Но это все эпизоды, на то миры и названы легкими, что самыми щедрыми источниками для них неизменно оказываются «кофточки» и «борщи».

«Легкие миры» Татьяны Толстой — это большой сборник разножанровых очерков. Все тексты официально издаются впервые, хотя читателям, пристально следящим за творчеством автора, почти все будут хорошо знакомы. За исключением нескольких больших автобиографических текстов (которые, кстати, тоже можно найти в разных журналах), это посты, опубликованные в «Живом журнале» и фейсбуке Толстой.


Этот сборник, по сути, первая книга известной писательницы после десятка лет молчания, с той стороны которого хранятся множество популярных рассказов и нашумевший роман «Кысь». Нынешняя книга, понятное дело, долгожданная, а после недавнего закрытия программы «Школа злословия», в которой Толстая 12 лет выступала в роли соведущей, еще и медийно подсвеченная. Но «Легкие миры» — это не тот материал, о котором можно рассуждать с позиции принципиально нового авторского шага; здесь вообще нет ничего нового, это просто собрание старых и относительно свежих немагистральных текстов, которые прежде всегда оставались на полях.

Такое суммирование замечаний.
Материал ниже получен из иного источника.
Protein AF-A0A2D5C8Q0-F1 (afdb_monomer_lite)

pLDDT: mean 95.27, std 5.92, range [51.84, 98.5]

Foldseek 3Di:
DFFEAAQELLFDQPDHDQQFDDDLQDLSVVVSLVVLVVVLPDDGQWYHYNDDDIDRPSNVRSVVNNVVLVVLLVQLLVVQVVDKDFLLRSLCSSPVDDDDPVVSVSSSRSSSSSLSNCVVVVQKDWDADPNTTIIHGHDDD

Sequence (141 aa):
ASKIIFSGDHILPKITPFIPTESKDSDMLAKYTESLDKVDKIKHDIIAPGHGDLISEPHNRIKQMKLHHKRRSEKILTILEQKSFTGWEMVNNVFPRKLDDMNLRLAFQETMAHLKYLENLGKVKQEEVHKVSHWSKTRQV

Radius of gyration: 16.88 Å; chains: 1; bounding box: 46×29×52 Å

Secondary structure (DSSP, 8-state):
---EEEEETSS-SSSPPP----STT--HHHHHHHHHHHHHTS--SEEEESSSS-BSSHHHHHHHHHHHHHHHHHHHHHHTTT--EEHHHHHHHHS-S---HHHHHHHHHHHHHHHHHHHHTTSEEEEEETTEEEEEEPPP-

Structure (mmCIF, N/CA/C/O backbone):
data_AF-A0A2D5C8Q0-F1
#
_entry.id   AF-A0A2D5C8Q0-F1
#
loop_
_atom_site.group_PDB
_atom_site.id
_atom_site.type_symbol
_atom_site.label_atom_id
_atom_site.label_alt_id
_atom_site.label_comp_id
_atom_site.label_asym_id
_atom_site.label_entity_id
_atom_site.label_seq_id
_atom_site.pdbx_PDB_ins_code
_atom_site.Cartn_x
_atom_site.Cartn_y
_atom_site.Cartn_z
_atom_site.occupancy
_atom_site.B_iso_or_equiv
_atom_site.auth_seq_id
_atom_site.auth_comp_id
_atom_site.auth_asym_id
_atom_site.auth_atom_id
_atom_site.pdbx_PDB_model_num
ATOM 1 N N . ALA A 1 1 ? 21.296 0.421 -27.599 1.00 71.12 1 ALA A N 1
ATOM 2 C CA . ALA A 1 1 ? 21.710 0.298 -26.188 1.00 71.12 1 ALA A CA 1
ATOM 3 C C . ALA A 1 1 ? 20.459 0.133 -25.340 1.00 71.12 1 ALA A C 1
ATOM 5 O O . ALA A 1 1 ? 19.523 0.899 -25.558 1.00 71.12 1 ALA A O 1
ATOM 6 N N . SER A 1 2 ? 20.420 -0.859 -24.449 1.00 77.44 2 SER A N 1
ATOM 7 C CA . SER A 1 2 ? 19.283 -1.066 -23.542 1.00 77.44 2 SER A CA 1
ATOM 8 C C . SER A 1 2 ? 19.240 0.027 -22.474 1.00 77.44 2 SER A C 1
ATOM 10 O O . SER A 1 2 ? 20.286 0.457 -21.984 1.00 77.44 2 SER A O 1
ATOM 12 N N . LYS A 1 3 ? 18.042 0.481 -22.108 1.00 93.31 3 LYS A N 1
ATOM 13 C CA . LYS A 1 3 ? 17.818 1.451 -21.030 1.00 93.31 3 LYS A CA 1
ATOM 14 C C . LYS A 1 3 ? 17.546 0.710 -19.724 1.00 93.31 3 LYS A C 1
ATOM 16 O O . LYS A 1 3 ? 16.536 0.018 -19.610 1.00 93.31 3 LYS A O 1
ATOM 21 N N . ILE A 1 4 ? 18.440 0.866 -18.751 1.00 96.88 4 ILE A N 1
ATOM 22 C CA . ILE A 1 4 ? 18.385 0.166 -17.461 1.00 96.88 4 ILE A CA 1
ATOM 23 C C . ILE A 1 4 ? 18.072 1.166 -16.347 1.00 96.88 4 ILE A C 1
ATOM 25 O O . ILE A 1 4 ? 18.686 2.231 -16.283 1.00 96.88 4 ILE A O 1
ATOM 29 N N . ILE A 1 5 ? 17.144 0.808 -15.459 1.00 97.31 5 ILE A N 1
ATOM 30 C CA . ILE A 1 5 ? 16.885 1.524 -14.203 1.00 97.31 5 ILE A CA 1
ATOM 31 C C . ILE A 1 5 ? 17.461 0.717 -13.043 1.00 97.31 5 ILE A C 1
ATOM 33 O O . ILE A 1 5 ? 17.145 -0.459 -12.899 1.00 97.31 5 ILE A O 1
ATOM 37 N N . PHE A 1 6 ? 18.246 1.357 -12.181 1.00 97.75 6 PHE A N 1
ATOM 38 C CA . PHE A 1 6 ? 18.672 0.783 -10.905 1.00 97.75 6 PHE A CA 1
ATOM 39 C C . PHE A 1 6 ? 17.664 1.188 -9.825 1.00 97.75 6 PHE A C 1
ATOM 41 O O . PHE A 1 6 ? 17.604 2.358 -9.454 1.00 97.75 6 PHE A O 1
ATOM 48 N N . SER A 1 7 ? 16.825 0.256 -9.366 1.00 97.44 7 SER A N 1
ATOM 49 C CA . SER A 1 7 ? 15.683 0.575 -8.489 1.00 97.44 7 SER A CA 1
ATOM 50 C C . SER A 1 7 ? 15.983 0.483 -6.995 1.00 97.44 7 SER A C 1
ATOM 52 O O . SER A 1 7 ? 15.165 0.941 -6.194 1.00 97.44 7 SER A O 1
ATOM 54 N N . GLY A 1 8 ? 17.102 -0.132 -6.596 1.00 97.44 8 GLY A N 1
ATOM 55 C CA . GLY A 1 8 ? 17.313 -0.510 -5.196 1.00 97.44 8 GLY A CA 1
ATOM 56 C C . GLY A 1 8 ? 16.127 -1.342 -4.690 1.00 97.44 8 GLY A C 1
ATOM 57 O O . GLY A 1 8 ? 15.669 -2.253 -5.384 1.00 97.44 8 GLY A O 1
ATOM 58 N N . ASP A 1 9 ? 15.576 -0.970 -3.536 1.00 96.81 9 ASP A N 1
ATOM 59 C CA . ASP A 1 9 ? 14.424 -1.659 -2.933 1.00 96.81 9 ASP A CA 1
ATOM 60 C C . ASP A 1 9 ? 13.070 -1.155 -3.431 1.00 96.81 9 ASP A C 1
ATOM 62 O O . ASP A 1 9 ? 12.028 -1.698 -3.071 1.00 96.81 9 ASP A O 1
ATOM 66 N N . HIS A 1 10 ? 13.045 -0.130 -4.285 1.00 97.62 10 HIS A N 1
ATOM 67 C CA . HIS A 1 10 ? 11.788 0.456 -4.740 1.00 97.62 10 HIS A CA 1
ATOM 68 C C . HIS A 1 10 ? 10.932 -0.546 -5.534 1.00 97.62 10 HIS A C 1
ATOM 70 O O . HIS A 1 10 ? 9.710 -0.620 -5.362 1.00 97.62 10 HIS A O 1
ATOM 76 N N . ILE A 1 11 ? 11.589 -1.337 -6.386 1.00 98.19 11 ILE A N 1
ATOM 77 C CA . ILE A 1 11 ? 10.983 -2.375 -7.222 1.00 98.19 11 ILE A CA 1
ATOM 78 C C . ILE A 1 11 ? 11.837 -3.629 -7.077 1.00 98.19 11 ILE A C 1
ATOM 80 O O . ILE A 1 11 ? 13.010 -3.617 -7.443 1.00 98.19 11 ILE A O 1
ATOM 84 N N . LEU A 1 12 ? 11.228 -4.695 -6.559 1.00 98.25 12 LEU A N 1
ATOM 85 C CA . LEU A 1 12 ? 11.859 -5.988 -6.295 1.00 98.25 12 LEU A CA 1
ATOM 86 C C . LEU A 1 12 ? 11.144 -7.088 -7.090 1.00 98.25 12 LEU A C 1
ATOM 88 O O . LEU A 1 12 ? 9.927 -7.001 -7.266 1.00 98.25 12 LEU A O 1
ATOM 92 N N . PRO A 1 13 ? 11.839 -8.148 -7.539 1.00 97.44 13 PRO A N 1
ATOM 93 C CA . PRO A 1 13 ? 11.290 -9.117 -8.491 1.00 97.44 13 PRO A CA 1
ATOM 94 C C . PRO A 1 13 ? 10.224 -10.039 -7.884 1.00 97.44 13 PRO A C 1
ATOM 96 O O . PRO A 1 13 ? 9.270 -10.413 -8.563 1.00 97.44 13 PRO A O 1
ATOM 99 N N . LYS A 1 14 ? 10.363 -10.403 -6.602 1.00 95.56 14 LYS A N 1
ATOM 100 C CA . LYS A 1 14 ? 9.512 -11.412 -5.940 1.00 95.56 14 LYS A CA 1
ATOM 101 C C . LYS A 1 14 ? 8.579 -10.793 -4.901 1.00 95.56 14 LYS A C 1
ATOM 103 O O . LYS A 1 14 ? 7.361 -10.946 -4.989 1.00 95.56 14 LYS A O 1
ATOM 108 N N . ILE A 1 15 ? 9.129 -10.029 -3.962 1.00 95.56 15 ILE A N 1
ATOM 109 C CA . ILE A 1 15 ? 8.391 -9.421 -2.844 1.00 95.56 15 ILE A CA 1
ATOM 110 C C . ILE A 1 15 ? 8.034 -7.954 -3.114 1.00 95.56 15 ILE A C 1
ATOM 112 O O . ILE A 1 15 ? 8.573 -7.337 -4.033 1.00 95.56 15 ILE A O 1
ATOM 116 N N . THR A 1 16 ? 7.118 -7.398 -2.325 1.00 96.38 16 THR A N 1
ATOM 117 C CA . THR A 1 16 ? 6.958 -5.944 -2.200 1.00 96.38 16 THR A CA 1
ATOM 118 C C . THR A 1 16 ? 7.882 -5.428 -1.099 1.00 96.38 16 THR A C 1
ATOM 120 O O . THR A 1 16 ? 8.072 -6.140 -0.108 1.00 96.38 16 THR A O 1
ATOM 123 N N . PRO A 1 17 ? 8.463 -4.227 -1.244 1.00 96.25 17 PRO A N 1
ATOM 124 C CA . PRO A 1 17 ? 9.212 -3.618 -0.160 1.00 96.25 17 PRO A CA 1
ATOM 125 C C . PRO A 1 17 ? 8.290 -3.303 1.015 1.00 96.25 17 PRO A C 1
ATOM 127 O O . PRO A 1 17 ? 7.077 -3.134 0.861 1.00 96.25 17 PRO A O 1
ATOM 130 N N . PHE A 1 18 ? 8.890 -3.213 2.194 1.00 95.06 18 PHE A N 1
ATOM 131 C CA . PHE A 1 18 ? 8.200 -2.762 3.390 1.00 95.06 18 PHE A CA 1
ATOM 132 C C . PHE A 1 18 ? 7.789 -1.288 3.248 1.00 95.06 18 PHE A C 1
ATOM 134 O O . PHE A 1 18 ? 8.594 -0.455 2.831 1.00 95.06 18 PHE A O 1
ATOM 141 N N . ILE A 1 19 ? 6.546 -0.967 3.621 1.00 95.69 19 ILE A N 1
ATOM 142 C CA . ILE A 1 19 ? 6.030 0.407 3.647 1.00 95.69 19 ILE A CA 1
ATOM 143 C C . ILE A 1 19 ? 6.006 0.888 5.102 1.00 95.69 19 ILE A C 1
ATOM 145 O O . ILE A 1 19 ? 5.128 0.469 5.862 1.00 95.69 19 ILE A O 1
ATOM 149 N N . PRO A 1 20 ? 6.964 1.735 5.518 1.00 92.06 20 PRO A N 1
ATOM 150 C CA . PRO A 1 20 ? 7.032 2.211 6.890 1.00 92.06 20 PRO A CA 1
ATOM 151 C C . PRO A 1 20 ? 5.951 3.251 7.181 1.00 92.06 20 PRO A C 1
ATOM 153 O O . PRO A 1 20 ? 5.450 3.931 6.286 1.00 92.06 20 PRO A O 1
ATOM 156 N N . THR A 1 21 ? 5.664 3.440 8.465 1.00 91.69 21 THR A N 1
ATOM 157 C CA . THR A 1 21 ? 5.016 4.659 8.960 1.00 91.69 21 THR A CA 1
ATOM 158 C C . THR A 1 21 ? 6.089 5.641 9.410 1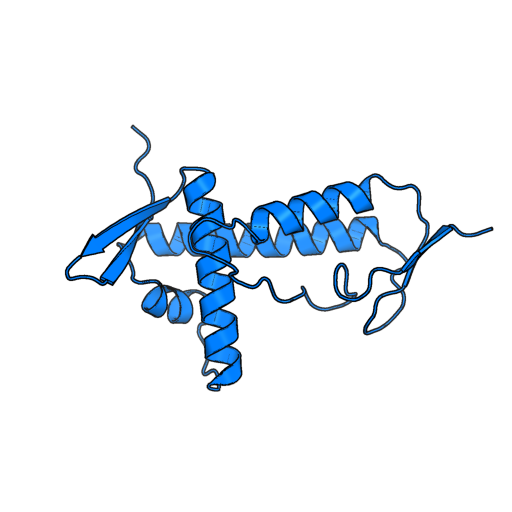.00 91.69 21 THR A C 1
ATOM 160 O O . THR A 1 21 ? 6.951 5.275 10.205 1.00 91.69 21 THR A O 1
ATOM 163 N N . GLU A 1 22 ? 6.030 6.880 8.936 1.00 88.75 22 GLU A N 1
ATOM 164 C CA . GLU A 1 22 ? 6.997 7.931 9.293 1.00 88.75 22 GLU A CA 1
ATOM 165 C C . GLU A 1 22 ? 6.438 8.873 10.370 1.00 88.75 22 GLU A C 1
ATOM 167 O O . GLU A 1 22 ? 7.084 9.151 11.376 1.00 88.75 22 GLU A O 1
ATOM 172 N N . SER A 1 23 ? 5.201 9.328 10.181 1.00 89.75 23 SER A N 1
ATOM 173 C CA . SER A 1 23 ? 4.454 10.168 11.116 1.00 89.75 23 SER A CA 1
ATOM 174 C C . SER A 1 23 ? 2.962 9.838 11.020 1.00 89.75 23 SER A C 1
ATOM 176 O O . SER A 1 23 ? 2.547 9.110 10.116 1.00 89.75 23 SER A O 1
ATOM 178 N N . LYS A 1 24 ? 2.141 10.376 11.934 1.00 79.94 24 LYS A N 1
ATOM 179 C CA . LYS A 1 24 ? 0.680 10.161 11.920 1.00 79.94 24 LYS A CA 1
ATOM 180 C C . LYS A 1 24 ? 0.004 10.676 10.642 1.00 79.94 24 LYS A C 1
ATOM 182 O O . LYS A 1 24 ? -1.016 10.129 10.229 1.00 79.94 24 LYS A O 1
ATOM 187 N N . ASP A 1 25 ? 0.592 11.685 10.008 1.00 84.56 25 ASP A N 1
ATOM 188 C CA . ASP A 1 25 ? 0.016 12.353 8.839 1.00 84.56 25 ASP A CA 1
ATOM 189 C C . ASP A 1 25 ? 0.632 11.880 7.512 1.00 84.56 25 ASP A C 1
ATOM 191 O O . ASP A 1 25 ? 0.117 12.200 6.442 1.00 84.56 25 ASP A O 1
ATOM 195 N N . SER A 1 26 ? 1.719 11.099 7.553 1.00 92.25 26 SER A N 1
ATOM 196 C CA . SER A 1 26 ? 2.435 10.667 6.347 1.00 92.25 26 SER A CA 1
ATOM 197 C C . SER A 1 26 ? 1.730 9.494 5.660 1.00 92.25 26 SER A C 1
ATOM 199 O O . SER A 1 26 ? 1.661 8.386 6.193 1.00 92.25 26 SER A O 1
ATOM 201 N N . ASP A 1 27 ? 1.266 9.718 4.430 1.00 97.25 27 ASP A N 1
ATOM 202 C CA . ASP A 1 27 ? 0.737 8.667 3.558 1.00 97.25 27 ASP A CA 1
ATOM 203 C C . ASP A 1 27 ? 1.848 8.006 2.737 1.00 97.25 27 ASP A C 1
ATOM 205 O O . ASP A 1 27 ? 2.064 8.285 1.553 1.00 97.25 27 ASP A O 1
ATOM 209 N N . MET A 1 28 ? 2.612 7.141 3.399 1.00 97.62 28 MET A N 1
ATOM 210 C CA . MET A 1 28 ? 3.742 6.462 2.764 1.00 97.62 28 MET A CA 1
ATOM 211 C C . MET A 1 28 ? 3.305 5.496 1.661 1.00 97.62 28 MET A C 1
ATOM 213 O O . MET A 1 28 ? 4.045 5.306 0.695 1.00 97.62 28 MET A O 1
ATOM 217 N N . LEU A 1 29 ? 2.099 4.927 1.756 1.00 98.12 29 LEU A N 1
ATOM 218 C CA . LEU A 1 29 ? 1.581 4.046 0.717 1.00 98.12 29 LEU A CA 1
ATOM 219 C C . LEU A 1 29 ? 1.176 4.835 -0.536 1.00 98.12 29 LEU A C 1
ATOM 221 O O . LEU A 1 29 ? 1.554 4.423 -1.633 1.00 98.12 29 LEU A O 1
ATOM 225 N N . ALA A 1 30 ? 0.493 5.981 -0.401 1.00 98.00 30 ALA A N 1
ATOM 226 C CA . ALA A 1 30 ? 0.219 6.860 -1.542 1.00 98.00 30 ALA A CA 1
ATOM 227 C C . ALA A 1 30 ? 1.524 7.270 -2.232 1.00 98.00 30 ALA A C 1
ATOM 229 O O . ALA A 1 30 ? 1.703 6.967 -3.413 1.00 98.00 30 ALA A O 1
ATOM 230 N N . LYS A 1 31 ? 2.483 7.826 -1.473 1.00 97.75 31 LYS A N 1
ATOM 231 C CA . LYS A 1 31 ? 3.805 8.233 -1.985 1.00 97.75 31 LYS A CA 1
ATOM 232 C C . LYS A 1 31 ? 4.511 7.095 -2.727 1.00 97.75 31 LYS A C 1
ATOM 234 O O . LYS A 1 31 ? 5.072 7.306 -3.802 1.00 97.75 31 LYS A O 1
ATOM 239 N N . TYR A 1 32 ? 4.475 5.883 -2.172 1.00 98.25 32 TYR A N 1
ATOM 240 C CA . TYR A 1 32 ? 5.070 4.709 -2.802 1.00 98.25 32 TYR A CA 1
ATOM 241 C C . TYR A 1 32 ? 4.382 4.352 -4.125 1.00 98.25 32 TYR A C 1
ATOM 243 O O . TYR A 1 32 ? 5.057 4.197 -5.144 1.00 98.25 32 TYR A O 1
ATOM 251 N N . THR A 1 33 ? 3.048 4.266 -4.141 1.00 98.00 33 THR A N 1
ATOM 252 C CA . THR A 1 33 ? 2.297 3.930 -5.364 1.00 98.00 33 THR A CA 1
ATOM 253 C C . THR A 1 33 ? 2.408 5.000 -6.452 1.00 98.00 33 THR A C 1
ATOM 255 O O . THR A 1 33 ? 2.520 4.657 -7.626 1.00 98.00 33 THR A O 1
ATOM 258 N N . GLU A 1 34 ? 2.477 6.279 -6.082 1.00 98.06 34 GLU A N 1
ATOM 259 C CA . GLU A 1 34 ? 2.757 7.379 -7.009 1.00 98.06 34 GLU A CA 1
ATOM 260 C C . GLU A 1 34 ? 4.183 7.313 -7.562 1.00 98.06 34 GLU A C 1
ATOM 262 O O . GLU A 1 34 ? 4.419 7.614 -8.731 1.00 98.06 34 GLU A O 1
ATOM 267 N N . SER A 1 35 ? 5.155 6.910 -6.740 1.00 98.19 35 SER A N 1
ATOM 268 C CA . SER A 1 35 ? 6.530 6.705 -7.195 1.00 98.19 35 SER A CA 1
ATOM 269 C C . SER A 1 35 ? 6.627 5.550 -8.194 1.00 98.19 35 SER A C 1
ATOM 271 O O . SER A 1 35 ? 7.302 5.692 -9.213 1.00 98.19 35 SER A O 1
ATOM 273 N N . LEU A 1 36 ? 5.883 4.459 -7.978 1.00 98.31 36 LEU A N 1
ATOM 274 C CA . LEU A 1 36 ? 5.763 3.387 -8.969 1.00 98.31 36 LEU A CA 1
ATOM 275 C C . LEU A 1 36 ? 5.226 3.918 -10.309 1.00 98.31 36 LEU A C 1
ATOM 277 O O . LEU A 1 36 ? 5.764 3.569 -11.358 1.00 98.31 36 LEU A O 1
ATOM 281 N N . ASP A 1 37 ? 4.234 4.815 -10.284 1.00 98.25 37 ASP A N 1
ATOM 282 C CA . ASP A 1 37 ? 3.687 5.444 -11.496 1.00 98.25 37 ASP A CA 1
ATOM 283 C C . ASP A 1 37 ? 4.678 6.365 -12.209 1.00 98.25 37 ASP A C 1
ATOM 285 O O . ASP A 1 37 ? 4.622 6.510 -13.431 1.00 98.25 37 ASP A O 1
ATOM 289 N N . LYS A 1 38 ? 5.601 6.991 -11.473 1.00 97.94 38 LYS A N 1
ATOM 290 C CA . LYS A 1 38 ? 6.691 7.765 -12.082 1.00 97.94 38 LYS A CA 1
ATOM 291 C C . LYS A 1 38 ? 7.641 6.846 -12.841 1.00 97.94 38 LYS A C 1
ATOM 293 O O . LYS A 1 38 ? 7.981 7.165 -13.976 1.00 97.94 38 LYS A O 1
ATOM 298 N N . VAL A 1 39 ? 8.027 5.710 -12.254 1.00 97.12 39 VAL A N 1
ATOM 299 C CA . VAL A 1 39 ? 8.915 4.740 -12.917 1.00 97.12 39 VAL A CA 1
ATOM 300 C C . VAL A 1 39 ? 8.232 4.099 -14.126 1.00 97.12 39 VAL A C 1
ATOM 302 O O . VAL A 1 39 ? 8.850 4.001 -15.183 1.00 97.12 39 VAL A O 1
ATOM 305 N N . ASP A 1 40 ? 6.948 3.748 -14.016 1.00 96.94 40 ASP A N 1
ATOM 306 C CA . ASP A 1 40 ? 6.173 3.122 -15.100 1.00 96.94 40 ASP A CA 1
ATOM 307 C C . ASP A 1 40 ? 6.075 4.006 -16.358 1.00 96.94 40 ASP A C 1
ATOM 309 O O . ASP A 1 40 ? 5.959 3.503 -17.472 1.00 96.94 40 ASP A O 1
ATOM 313 N N . LYS A 1 41 ? 6.169 5.334 -16.199 1.00 96.50 41 LYS A N 1
ATOM 314 C CA . LYS A 1 41 ? 6.152 6.308 -17.306 1.00 96.50 41 LYS A CA 1
ATOM 315 C C . LYS A 1 41 ? 7.511 6.507 -17.982 1.00 96.50 41 LYS A C 1
ATOM 317 O O . LYS A 1 41 ? 7.570 7.089 -19.066 1.00 96.50 41 LYS A O 1
ATOM 322 N N . ILE A 1 42 ? 8.611 6.077 -17.362 1.00 94.50 42 ILE A N 1
ATOM 323 C CA . ILE A 1 42 ? 9.951 6.206 -17.945 1.00 94.50 42 ILE A CA 1
ATOM 324 C C . ILE A 1 42 ? 10.113 5.134 -19.023 1.00 94.50 42 ILE A C 1
ATOM 326 O O . ILE A 1 42 ? 9.784 3.975 -18.806 1.00 94.50 42 ILE A O 1
ATOM 330 N N . LYS A 1 43 ? 10.683 5.478 -20.182 1.00 93.00 43 LYS A N 1
ATOM 331 C CA . LYS A 1 43 ? 11.044 4.474 -21.194 1.00 93.00 43 LYS A CA 1
ATOM 332 C C . LYS A 1 43 ? 12.283 3.698 -20.736 1.00 93.00 43 LYS A C 1
ATOM 334 O O . LYS A 1 43 ? 13.385 4.246 -20.800 1.00 93.00 43 LYS A O 1
ATOM 339 N N . HIS A 1 44 ? 12.103 2.450 -20.318 1.00 94.00 44 HIS A N 1
ATOM 340 C CA . HIS A 1 44 ? 13.165 1.540 -19.888 1.00 94.00 44 HIS A CA 1
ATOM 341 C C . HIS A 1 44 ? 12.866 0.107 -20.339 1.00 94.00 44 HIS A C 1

Склеивание дневника.

Но зато «Легкие миры» одним своим появлением ставят очень своевременный и очень скользкий вопрос о форме текста и контексте его существования: есть ли разница между очерком и постом в фейсбуке, в чем сущностное различие между книжным изданием и публикацией в социальных сетях, что определяет срок годности текста?

Опыт Толстой на деле легко и как бы случайно демонтирует устоявшееся правило: серьезный художественный труд отправляется под книжный переплет, «окололитература», письма, записки, дневниковые заметки — все эти побочные открытия и жанры, нуждающиеся в коллективном одобрении, идут в социальные сети. Правило хрупкое, очень формальное, но до поры до времени исправно работавшее в первую очередь за счет всем очевидного понижающего риторику свойства социального пространства, будто все сказанное здесь априори лишается права на серьезное осмысление.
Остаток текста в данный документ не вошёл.